DATA FOR REVIEW:
______________________________

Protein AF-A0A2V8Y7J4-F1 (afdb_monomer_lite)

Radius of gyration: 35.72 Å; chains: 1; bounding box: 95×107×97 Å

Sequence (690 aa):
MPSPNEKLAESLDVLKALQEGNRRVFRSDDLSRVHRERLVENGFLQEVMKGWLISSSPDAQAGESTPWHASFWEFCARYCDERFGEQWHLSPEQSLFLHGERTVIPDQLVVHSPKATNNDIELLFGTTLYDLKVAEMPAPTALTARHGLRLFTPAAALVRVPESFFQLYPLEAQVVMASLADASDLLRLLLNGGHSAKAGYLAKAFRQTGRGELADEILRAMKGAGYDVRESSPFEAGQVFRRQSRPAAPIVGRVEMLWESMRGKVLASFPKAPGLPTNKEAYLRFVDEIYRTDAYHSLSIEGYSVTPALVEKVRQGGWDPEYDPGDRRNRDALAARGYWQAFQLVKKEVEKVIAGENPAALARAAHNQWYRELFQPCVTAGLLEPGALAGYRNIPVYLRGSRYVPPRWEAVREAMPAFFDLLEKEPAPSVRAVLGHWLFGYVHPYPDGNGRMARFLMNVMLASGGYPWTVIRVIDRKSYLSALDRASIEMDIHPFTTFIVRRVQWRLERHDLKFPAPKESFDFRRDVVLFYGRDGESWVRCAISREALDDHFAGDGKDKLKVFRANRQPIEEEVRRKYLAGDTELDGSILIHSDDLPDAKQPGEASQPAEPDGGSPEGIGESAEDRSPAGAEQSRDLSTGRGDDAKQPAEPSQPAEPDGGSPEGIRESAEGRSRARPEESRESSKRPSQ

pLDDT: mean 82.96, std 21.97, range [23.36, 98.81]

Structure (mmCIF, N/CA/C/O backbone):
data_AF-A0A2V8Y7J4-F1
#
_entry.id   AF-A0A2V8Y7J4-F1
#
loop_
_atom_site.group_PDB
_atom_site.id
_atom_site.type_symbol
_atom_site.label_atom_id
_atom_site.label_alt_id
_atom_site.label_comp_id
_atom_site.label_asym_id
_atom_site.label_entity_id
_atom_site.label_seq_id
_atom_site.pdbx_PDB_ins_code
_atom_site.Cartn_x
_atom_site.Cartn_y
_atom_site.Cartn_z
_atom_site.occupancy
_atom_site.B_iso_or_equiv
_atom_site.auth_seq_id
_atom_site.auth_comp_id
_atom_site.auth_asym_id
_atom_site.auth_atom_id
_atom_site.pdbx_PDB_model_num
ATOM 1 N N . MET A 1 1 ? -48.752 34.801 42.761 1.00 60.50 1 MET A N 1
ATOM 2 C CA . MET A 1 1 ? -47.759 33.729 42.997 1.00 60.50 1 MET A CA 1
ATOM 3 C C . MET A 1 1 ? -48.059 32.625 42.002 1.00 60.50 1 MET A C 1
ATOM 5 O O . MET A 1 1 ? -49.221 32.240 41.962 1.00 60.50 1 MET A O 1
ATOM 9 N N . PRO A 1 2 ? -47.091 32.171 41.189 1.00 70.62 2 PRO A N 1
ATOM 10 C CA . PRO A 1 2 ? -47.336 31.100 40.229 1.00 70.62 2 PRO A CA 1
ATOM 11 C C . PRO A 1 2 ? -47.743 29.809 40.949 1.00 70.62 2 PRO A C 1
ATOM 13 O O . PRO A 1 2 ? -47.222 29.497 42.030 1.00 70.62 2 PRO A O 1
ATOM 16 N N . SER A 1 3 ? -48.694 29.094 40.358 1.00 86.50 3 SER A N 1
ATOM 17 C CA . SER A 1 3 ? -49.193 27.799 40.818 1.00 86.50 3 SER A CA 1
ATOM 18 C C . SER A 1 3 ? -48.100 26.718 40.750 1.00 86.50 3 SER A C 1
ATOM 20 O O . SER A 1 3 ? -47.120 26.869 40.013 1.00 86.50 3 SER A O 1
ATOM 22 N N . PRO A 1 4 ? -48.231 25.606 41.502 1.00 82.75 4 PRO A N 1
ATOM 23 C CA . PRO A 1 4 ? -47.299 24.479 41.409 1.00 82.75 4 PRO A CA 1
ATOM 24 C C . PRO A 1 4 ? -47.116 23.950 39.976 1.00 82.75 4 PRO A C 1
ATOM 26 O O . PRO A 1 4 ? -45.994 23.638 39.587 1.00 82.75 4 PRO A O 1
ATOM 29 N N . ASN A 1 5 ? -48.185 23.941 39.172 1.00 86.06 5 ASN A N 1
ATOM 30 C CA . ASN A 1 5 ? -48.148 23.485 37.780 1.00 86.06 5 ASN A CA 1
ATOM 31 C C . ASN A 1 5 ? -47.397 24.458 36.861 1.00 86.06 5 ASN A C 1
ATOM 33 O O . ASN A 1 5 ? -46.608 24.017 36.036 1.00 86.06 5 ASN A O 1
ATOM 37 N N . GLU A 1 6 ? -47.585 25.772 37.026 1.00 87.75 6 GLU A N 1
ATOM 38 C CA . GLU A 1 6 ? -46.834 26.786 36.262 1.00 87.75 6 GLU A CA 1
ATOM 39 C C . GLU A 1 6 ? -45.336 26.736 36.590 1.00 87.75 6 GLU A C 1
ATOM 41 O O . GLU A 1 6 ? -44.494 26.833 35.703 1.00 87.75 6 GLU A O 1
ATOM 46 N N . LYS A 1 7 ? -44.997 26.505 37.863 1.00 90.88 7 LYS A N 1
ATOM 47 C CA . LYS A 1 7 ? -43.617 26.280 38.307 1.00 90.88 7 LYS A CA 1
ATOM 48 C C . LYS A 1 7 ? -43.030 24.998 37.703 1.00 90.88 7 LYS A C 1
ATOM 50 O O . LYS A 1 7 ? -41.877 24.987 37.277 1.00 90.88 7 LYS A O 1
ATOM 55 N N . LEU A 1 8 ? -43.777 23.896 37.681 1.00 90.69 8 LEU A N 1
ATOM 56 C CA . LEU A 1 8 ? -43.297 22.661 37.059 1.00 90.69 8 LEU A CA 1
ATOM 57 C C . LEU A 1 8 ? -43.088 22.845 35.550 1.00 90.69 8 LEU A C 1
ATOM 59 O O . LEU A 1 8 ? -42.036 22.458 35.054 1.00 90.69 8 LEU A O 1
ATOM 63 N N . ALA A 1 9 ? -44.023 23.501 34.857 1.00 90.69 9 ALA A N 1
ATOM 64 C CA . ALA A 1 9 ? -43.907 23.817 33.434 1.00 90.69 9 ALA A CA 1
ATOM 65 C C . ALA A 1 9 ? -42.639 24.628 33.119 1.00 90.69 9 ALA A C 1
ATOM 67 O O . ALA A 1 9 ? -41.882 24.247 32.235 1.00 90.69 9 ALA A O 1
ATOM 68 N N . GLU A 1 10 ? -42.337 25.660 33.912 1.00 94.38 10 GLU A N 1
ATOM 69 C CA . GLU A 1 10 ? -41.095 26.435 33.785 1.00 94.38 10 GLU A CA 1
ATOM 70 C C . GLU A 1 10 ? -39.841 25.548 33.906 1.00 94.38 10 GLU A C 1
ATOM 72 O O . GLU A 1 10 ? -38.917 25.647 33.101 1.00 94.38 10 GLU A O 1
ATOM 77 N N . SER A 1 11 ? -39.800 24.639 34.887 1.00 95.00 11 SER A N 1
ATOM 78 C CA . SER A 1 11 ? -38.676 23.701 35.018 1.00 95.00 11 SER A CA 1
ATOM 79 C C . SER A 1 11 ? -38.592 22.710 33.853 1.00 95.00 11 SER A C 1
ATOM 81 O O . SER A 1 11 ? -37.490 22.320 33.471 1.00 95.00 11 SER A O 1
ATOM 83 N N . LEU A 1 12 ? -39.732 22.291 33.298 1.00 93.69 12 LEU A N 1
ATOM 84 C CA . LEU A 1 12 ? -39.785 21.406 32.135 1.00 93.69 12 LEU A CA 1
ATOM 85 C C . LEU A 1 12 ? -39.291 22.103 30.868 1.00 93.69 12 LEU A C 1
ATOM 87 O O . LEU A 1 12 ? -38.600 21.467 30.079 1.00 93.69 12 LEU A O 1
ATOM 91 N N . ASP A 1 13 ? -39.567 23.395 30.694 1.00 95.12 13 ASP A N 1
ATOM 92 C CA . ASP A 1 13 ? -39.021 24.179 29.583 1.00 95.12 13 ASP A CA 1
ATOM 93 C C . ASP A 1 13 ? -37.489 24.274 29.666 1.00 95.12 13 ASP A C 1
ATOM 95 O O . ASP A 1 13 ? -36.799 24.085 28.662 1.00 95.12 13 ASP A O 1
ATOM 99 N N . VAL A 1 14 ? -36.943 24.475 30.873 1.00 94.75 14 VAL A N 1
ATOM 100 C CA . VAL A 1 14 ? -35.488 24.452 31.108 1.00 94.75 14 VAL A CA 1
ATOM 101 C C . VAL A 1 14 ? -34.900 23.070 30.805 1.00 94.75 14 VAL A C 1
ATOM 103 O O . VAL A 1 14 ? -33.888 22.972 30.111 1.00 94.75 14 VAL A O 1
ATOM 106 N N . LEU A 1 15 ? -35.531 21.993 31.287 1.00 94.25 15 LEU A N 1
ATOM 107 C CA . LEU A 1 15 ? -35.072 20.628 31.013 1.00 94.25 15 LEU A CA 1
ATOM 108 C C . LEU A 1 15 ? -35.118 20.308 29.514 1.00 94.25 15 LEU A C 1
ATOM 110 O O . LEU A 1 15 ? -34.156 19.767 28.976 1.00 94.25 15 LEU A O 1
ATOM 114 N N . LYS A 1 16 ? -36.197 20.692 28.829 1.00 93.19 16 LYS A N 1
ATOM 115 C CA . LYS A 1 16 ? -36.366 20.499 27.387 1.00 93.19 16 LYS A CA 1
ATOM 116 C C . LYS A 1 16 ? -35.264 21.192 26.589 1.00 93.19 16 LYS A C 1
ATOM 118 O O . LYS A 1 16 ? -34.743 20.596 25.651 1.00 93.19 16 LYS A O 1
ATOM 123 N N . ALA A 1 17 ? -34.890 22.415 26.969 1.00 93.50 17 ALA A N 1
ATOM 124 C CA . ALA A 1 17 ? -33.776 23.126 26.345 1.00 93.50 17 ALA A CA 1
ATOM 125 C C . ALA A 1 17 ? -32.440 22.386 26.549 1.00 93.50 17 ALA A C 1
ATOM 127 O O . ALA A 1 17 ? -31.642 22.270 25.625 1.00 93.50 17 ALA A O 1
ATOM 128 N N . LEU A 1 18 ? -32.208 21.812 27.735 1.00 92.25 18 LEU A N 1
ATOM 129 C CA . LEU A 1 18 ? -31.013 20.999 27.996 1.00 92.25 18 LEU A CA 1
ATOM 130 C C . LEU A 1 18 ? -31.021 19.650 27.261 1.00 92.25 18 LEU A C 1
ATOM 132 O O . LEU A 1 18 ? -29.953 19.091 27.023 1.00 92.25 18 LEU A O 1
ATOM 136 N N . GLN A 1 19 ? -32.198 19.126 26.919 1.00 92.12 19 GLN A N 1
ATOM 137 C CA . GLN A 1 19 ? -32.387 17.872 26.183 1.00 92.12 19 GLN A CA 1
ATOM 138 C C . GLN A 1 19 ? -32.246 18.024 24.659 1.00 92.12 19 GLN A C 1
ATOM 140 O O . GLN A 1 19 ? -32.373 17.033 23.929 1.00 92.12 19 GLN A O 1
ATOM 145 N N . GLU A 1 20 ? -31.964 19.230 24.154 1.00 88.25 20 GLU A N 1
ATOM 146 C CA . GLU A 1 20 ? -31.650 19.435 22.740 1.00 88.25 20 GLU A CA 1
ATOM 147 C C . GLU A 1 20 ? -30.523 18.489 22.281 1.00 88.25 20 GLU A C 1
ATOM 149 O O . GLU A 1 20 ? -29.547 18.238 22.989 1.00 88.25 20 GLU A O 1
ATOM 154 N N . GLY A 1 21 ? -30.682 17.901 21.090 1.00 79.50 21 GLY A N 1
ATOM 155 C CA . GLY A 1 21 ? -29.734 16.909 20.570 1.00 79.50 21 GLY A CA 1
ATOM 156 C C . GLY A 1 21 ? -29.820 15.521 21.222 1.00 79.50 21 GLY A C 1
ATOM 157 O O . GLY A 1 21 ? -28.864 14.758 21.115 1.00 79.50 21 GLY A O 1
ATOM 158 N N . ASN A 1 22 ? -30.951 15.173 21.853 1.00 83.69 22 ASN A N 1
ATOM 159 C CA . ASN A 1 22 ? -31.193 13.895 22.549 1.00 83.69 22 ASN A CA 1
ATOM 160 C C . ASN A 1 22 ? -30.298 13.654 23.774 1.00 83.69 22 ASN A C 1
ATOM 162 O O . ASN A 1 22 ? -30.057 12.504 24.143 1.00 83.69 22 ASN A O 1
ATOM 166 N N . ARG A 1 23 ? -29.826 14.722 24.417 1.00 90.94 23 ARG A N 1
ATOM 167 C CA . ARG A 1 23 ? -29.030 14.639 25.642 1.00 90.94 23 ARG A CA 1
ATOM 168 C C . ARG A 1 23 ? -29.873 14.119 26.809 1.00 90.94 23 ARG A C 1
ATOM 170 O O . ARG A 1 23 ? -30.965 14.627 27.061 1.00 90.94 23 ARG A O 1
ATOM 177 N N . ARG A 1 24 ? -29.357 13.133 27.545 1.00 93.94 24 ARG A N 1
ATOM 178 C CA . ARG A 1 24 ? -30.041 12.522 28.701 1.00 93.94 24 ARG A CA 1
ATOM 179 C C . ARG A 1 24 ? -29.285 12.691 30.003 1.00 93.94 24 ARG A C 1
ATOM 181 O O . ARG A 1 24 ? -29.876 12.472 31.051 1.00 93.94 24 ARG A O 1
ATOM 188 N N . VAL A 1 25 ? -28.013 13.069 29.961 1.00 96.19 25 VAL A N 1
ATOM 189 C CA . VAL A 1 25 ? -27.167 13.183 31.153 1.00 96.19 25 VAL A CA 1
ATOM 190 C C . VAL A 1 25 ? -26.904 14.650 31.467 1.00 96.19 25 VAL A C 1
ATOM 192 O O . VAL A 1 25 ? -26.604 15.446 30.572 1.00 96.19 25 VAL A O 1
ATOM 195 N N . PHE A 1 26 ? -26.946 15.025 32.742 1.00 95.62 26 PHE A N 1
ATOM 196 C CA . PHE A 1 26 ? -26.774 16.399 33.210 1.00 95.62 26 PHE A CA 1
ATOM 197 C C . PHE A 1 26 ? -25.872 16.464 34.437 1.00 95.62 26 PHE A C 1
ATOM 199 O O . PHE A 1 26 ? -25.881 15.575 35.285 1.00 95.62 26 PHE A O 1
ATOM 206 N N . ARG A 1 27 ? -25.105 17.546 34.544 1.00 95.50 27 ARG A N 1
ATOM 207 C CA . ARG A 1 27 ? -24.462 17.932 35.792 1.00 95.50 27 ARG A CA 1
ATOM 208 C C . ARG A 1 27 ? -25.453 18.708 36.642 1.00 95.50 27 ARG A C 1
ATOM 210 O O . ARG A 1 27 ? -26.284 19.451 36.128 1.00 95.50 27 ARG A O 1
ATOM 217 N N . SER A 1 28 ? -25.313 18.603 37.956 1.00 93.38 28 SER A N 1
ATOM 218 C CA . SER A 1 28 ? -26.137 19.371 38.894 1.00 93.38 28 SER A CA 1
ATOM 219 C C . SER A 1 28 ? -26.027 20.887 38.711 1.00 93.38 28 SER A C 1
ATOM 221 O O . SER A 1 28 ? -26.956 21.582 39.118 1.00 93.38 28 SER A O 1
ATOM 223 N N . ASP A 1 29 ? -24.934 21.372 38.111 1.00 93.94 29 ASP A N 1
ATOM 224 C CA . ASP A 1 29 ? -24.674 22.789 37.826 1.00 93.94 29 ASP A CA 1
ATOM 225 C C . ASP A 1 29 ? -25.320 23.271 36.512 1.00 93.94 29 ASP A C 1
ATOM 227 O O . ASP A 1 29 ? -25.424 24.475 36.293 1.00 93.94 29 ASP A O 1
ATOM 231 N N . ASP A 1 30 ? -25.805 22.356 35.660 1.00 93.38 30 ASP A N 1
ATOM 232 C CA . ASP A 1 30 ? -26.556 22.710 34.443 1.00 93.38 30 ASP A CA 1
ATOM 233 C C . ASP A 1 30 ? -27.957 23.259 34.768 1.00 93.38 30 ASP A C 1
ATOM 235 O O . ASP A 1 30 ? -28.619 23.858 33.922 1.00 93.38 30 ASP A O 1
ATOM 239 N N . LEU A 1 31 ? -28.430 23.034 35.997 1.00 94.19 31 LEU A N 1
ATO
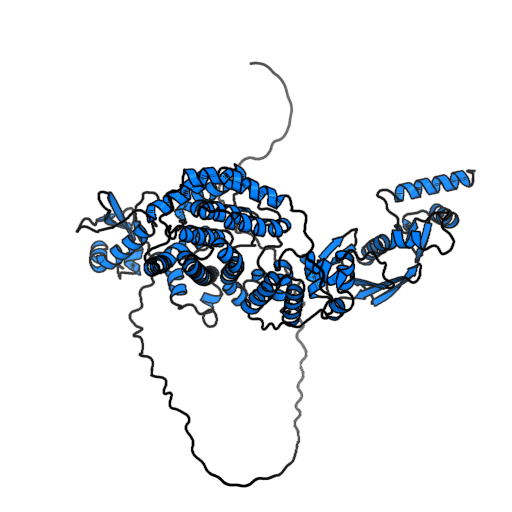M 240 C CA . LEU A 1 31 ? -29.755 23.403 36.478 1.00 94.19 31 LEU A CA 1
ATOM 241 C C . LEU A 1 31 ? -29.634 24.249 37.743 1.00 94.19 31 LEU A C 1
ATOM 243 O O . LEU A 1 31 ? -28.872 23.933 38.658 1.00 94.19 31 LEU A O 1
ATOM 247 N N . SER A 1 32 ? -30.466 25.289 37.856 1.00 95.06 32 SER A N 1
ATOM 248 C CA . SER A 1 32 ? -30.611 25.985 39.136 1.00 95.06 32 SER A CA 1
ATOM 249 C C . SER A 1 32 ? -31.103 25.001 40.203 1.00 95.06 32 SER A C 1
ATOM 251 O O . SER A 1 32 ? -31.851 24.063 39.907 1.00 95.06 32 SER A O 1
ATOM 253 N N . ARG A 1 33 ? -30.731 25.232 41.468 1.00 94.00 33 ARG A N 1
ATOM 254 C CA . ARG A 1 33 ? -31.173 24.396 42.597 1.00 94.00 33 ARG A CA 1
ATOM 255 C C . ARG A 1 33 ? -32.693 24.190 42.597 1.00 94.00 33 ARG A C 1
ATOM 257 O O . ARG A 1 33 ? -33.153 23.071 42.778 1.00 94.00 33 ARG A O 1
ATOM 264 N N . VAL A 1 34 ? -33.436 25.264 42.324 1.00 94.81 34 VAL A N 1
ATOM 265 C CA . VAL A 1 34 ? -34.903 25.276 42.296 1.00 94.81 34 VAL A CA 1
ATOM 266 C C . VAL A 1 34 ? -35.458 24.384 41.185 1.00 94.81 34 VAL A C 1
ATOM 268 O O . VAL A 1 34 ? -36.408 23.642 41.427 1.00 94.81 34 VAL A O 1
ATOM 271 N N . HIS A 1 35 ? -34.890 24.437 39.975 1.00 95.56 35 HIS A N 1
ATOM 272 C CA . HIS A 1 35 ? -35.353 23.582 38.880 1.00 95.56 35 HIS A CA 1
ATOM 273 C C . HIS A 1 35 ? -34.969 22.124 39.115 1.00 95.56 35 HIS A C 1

______________________________

WORK ITEM: Give back exactly the lines above, from the line containing "ATOM 2 C CA" through the line containing "ATOM 16 N N", with both end lines and nothing more.

ANSWER SECTION:
ATOM 2 C CA . MET A 1 1 ? -47.759 33.729 42.997 1.00 60.50 1 MET A CA 1
ATOM 3 C C . MET A 1 1 ? -48.059 32.625 42.002 1.00 60.50 1 MET A C 1
ATOM 5 O O . MET A 1 1 ? -49.221 32.240 41.962 1.00 60.50 1 MET A O 1
ATOM 9 N N . PRO A 1 2 ? -47.091 32.171 41.189 1.00 70.62 2 PRO A N 1
ATOM 10 C CA . PRO A 1 2 ? -47.336 31.100 40.229 1.00 70.62 2 PRO A CA 1
ATOM 11 C C . PRO A 1 2 ? -47.743 29.809 40.949 1.00 70.62 2 PRO A C 1
ATOM 13 O O . PRO A 1 2 ? -47.222 29.497 42.030 1.00 70.62 2 PRO A O 1
ATOM 16 N N . SER A 1 3 ? -48.694 29.094 40.358 1.00 86.50 3 SER A N 1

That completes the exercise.